- Work task
Could the listing below be returned exactly, with its pictures left out?

- Given data

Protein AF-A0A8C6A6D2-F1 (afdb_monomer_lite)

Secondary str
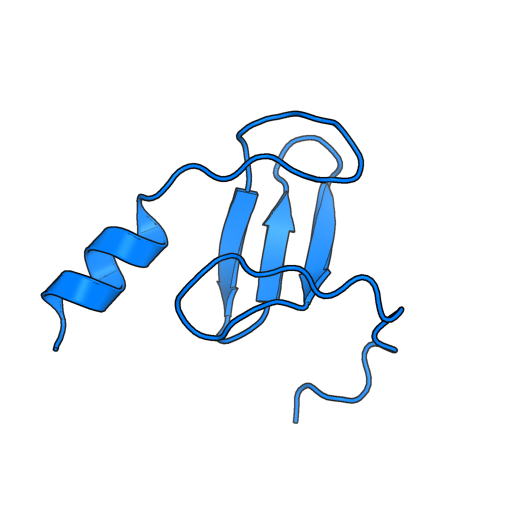ucture (DSSP, 8-state):
-HHHHHHHHH--B--TTT--S-EEEEETTEEEETTT--EEE--SSS----SS---GGG--

Radius of gyration: 11.18 Å; chains: 1; bounding box: 28×21×25 Å

Organism: Marmota marmota marmota (NCBI:txid9994)

Foldseek 3Di:
DVVLQVCLQPDFDQDPVPRDRQWGDDAQQWIARPPVRDIAGAHRRHRHGDPDPDDPPPPD

Structure (mmCIF, N/CA/C/O backbone):
data_AF-A0A8C6A6D2-F1
#
_entry.id   AF-A0A8C6A6D2-F1
#
loop_
_atom_site.group_PDB
_atom_site.id
_atom_site.type_symbol
_atom_site.label_atom_id
_atom_site.label_alt_id
_atom_site.label_comp_id
_atom_site.label_asym_id
_atom_site.label_entity_id
_atom_site.label_seq_id
_atom_site.pdbx_PDB_ins_code
_atom_site.Cartn_x
_atom_site.Cartn_y
_atom_site.Cartn_z
_atom_site.occupancy
_atom_site.B_iso_or_equiv
_atom_site.auth_seq_id
_atom_site.auth_comp_id
_atom_site.auth_asym_id
_atom_site.auth_atom_id
_atom_site.pdbx_PDB_model_num
ATOM 1 N N . MET A 1 1 ? -11.786 -7.259 -12.899 1.00 59.66 1 MET A N 1
ATOM 2 C CA
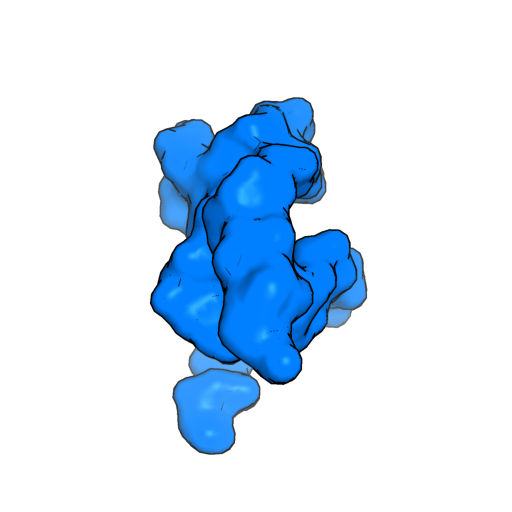 . MET A 1 1 ? -10.395 -7.351 -12.385 1.00 59.66 1 MET A CA 1
ATOM 3 C C . MET A 1 1 ? -9.799 -5.987 -12.006 1.00 59.66 1 MET A C 1
ATOM 5 O O . MET A 1 1 ? -9.314 -5.843 -10.892 1.00 59.66 1 MET A O 1
ATOM 9 N N . VAL A 1 2 ? -9.931 -4.953 -12.850 1.00 77.56 2 VAL A N 1
ATOM 10 C CA . VAL A 1 2 ? -9.380 -3.590 -12.632 1.00 77.56 2 VAL A CA 1
ATOM 11 C C . VAL A 1 2 ? -9.829 -2.912 -11.326 1.00 77.56 2 VAL A C 1
ATOM 13 O O . VAL A 1 2 ? -9.051 -2.201 -10.694 1.00 77.56 2 VAL A O 1
ATOM 16 N N . LYS A 1 3 ? -11.066 -3.155 -10.869 1.00 78.00 3 LYS A N 1
ATOM 17 C CA . LYS A 1 3 ? -11.602 -2.539 -9.641 1.00 78.00 3 LYS A CA 1
ATOM 18 C C . LYS A 1 3 ? -10.783 -2.907 -8.394 1.00 78.00 3 LYS A C 1
ATOM 20 O O . LYS A 1 3 ? -10.482 -2.027 -7.598 1.00 78.00 3 LYS A O 1
ATOM 25 N N . LYS A 1 4 ? -10.342 -4.169 -8.270 1.00 71.38 4 LYS A N 1
ATOM 26 C CA . LY
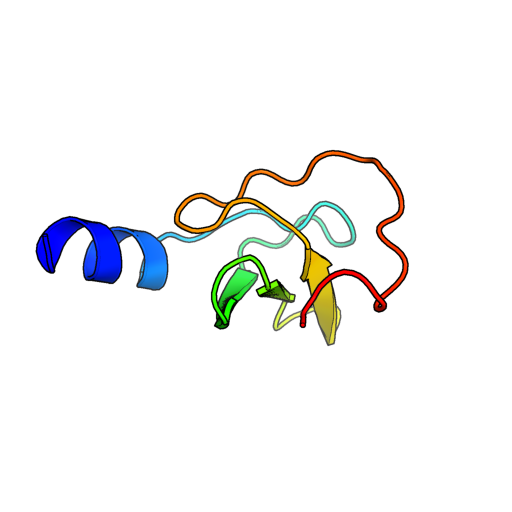S A 1 4 ? -9.489 -4.631 -7.155 1.00 71.38 4 LYS A CA 1
ATOM 27 C C . LYS A 1 4 ? -8.110 -3.957 -7.173 1.00 71.38 4 LYS A C 1
ATOM 29 O O . LYS A 1 4 ? -7.605 -3.575 -6.125 1.00 71.38 4 LYS A O 1
ATOM 34 N N . ILE A 1 5 ? -7.556 -3.730 -8.367 1.00 76.50 5 ILE A N 1
ATOM 35 C CA . ILE A 1 5 ? -6.274 -3.034 -8.565 1.00 76.50 5 ILE A CA 1
ATOM 36 C C . ILE A 1 5 ? -6.365 -1.580 -8.096 1.00 76.50 5 ILE A C 1
ATOM 38 O O . ILE A 1 5 ? -5.538 -1.141 -7.299 1.00 76.50 5 ILE A O 1
ATOM 42 N N . LYS A 1 6 ? -7.406 -0.854 -8.521 1.00 72.62 6 LYS A N 1
ATOM 43 C CA . LYS A 1 6 ? -7.637 0.529 -8.077 1.00 72.62 6 LYS A CA 1
ATOM 44 C C . LYS A 1 6 ? -7.831 0.619 -6.562 1.00 72.62 6 LYS A C 1
ATOM 46 O O . LYS A 1 6 ? -7.247 1.493 -5.932 1.00 72.62 6 LYS A O 1
ATOM 51 N N . ILE A 1 7 ? -8.585 -0.311 -5.968 1.00 79.69 7 ILE A N 1
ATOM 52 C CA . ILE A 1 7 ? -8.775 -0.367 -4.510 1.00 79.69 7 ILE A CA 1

- Exercise answer
Protein AF-A0A8C6A6D2-F1 (afdb_monomer_lite)

Secondary str
ucture (DSSP, 8-state):
-HHHHHHHHH--B--TTT--S-EEEEETTEEEETTT--EEE--SSS----SS---GGG--

Radius of gyration: 11.18 Å; chains: 1; bounding box: 28×21×25 Å

Organism: Marmota marmota marmota (NCBI:txid9994)

Foldseek 3Di:
DVVLQVCLQPDFDQDPVPRDRQWGDDAQQWIARPPVRDIAGAHRRHRHGDPDPDDPPPPD

Structure (mmCIF, N/CA/C/O backbone):
data_AF-A0A8C6A6D2-F1
#
_entry.id   AF-A0A8C6A6D2-F1
#
loop_
_atom_site.group_PDB
_atom_site.id
_atom_site.type_symbol
_atom_site.label_atom_id
_atom_site.label_alt_id
_atom_site.label_comp_id
_atom_site.label_asym_id
_atom_site.label_entity_id
_atom_site.label_seq_id
_atom_site.pdbx_PDB_ins_code
_atom_site.Cartn_x
_atom_site.Cartn_y
_atom_site.Cartn_z
_atom_site.occupancy
_atom_site.B_iso_or_equiv
_atom_site.auth_seq_id
_atom_site.auth_comp_id
_atom_site.auth_asym_id
_atom_site.auth_atom_id
_atom_site.pdbx_PDB_model_num
ATOM 1 N N . MET A 1 1 ? -11.786 -7.259 -12.899 1.00 59.66 1 MET A N 1
ATOM 2 C CA
 . MET A 1 1 ? -10.395 -7.351 -12.385 1.00 59.66 1 MET A CA 1
ATOM 3 C C . MET A 1 1 ? -9.799 -5.987 -12.006 1.00 59.66 1 MET A C 1
ATOM 5 O O . MET A 1 1 ? -9.314 -5.843 -10.892 1.00 59.66 1 MET A O 1
ATOM 9 N N . VAL A 1 2 ? -9.931 -4.953 -12.850 1.00 77.56 2 VAL A N 1
ATOM 10 C CA . VAL A 1 2 ? -9.380 -3.590 -12.632 1.00 77.56 2 VAL A CA 1
ATOM 11 C C . VAL A 1 2 ? -9.829 -2.912 -11.326 1.00 77.56 2 VAL A C 1
ATOM 13 O O . VAL A 1 2 ? -9.051 -2.201 -10.694 1.00 77.56 2 VAL A O 1
ATOM 16 N N . LYS A 1 3 ? -11.066 -3.155 -10.869 1.00 78.00 3 LYS A N 1
ATOM 17 C CA . LYS A 1 3 ? -11.602 -2.539 -9.641 1.00 78.00 3 LYS A CA 1
ATOM 18 C C . LYS A 1 3 ? -10.783 -2.907 -8.394 1.00 78.00 3 LYS A C 1
ATOM 20 O O . LYS A 1 3 ? -10.482 -2.027 -7.598 1.00 78.00 3 LYS A O 1
ATOM 25 N N . LYS A 1 4 ? -10.342 -4.169 -8.270 1.00 71.38 4 LYS A N 1
ATOM 26 C CA . LY
S A 1 4 ? -9.489 -4.631 -7.155 1.00 71.38 4 LYS A CA 1
ATOM 27 C C . LYS A 1 4 ? -8.110 -3.957 -7.173 1.00 71.38 4 LYS A C 1
ATOM 29 O O . LYS A 1 4 ? -7.605 -3.575 -6.125 1.00 71.38 4 LYS A O 1
ATOM 34 N N . ILE A 1 5 ? -7.556 -3.730 -8.367 1.00 76.50 5 ILE A N 1
ATOM 35 C CA . ILE A 1 5 ? -6.274 -3.034 -8.565 1.00 76.50 5 ILE A CA 1
ATOM 36 C C . ILE A 1 5 ? -6.365 -1.580 -8.096 1.00 76.50 5 ILE A C 1
ATOM 38 O O . ILE A 1 5 ? -5.538 -1.141 -7.299 1.00 76.50 5 ILE A O 1
ATOM 42 N N . LYS A 1 6 ? -7.406 -0.854 -8.521 1.00 72.62 6 LYS A N 1
ATOM 43 C CA . LYS A 1 6 ? -7.637 0.529 -8.077 1.00 72.62 6 LYS A CA 1
ATOM 44 C C . LYS A 1 6 ? -7.831 0.619 -6.562 1.00 72.62 6 LYS A C 1
ATOM 46 O O . LYS A 1 6 ? -7.247 1.493 -5.932 1.00 72.62 6 LYS A O 1
ATOM 51 N N . ILE A 1 7 ? -8.585 -0.311 -5.968 1.00 79.69 7 ILE A N 1
ATOM 52 C CA . ILE A 1 7 ? -8.775 -0.367 -4.510 1.00 79.69 7 ILE A CA 1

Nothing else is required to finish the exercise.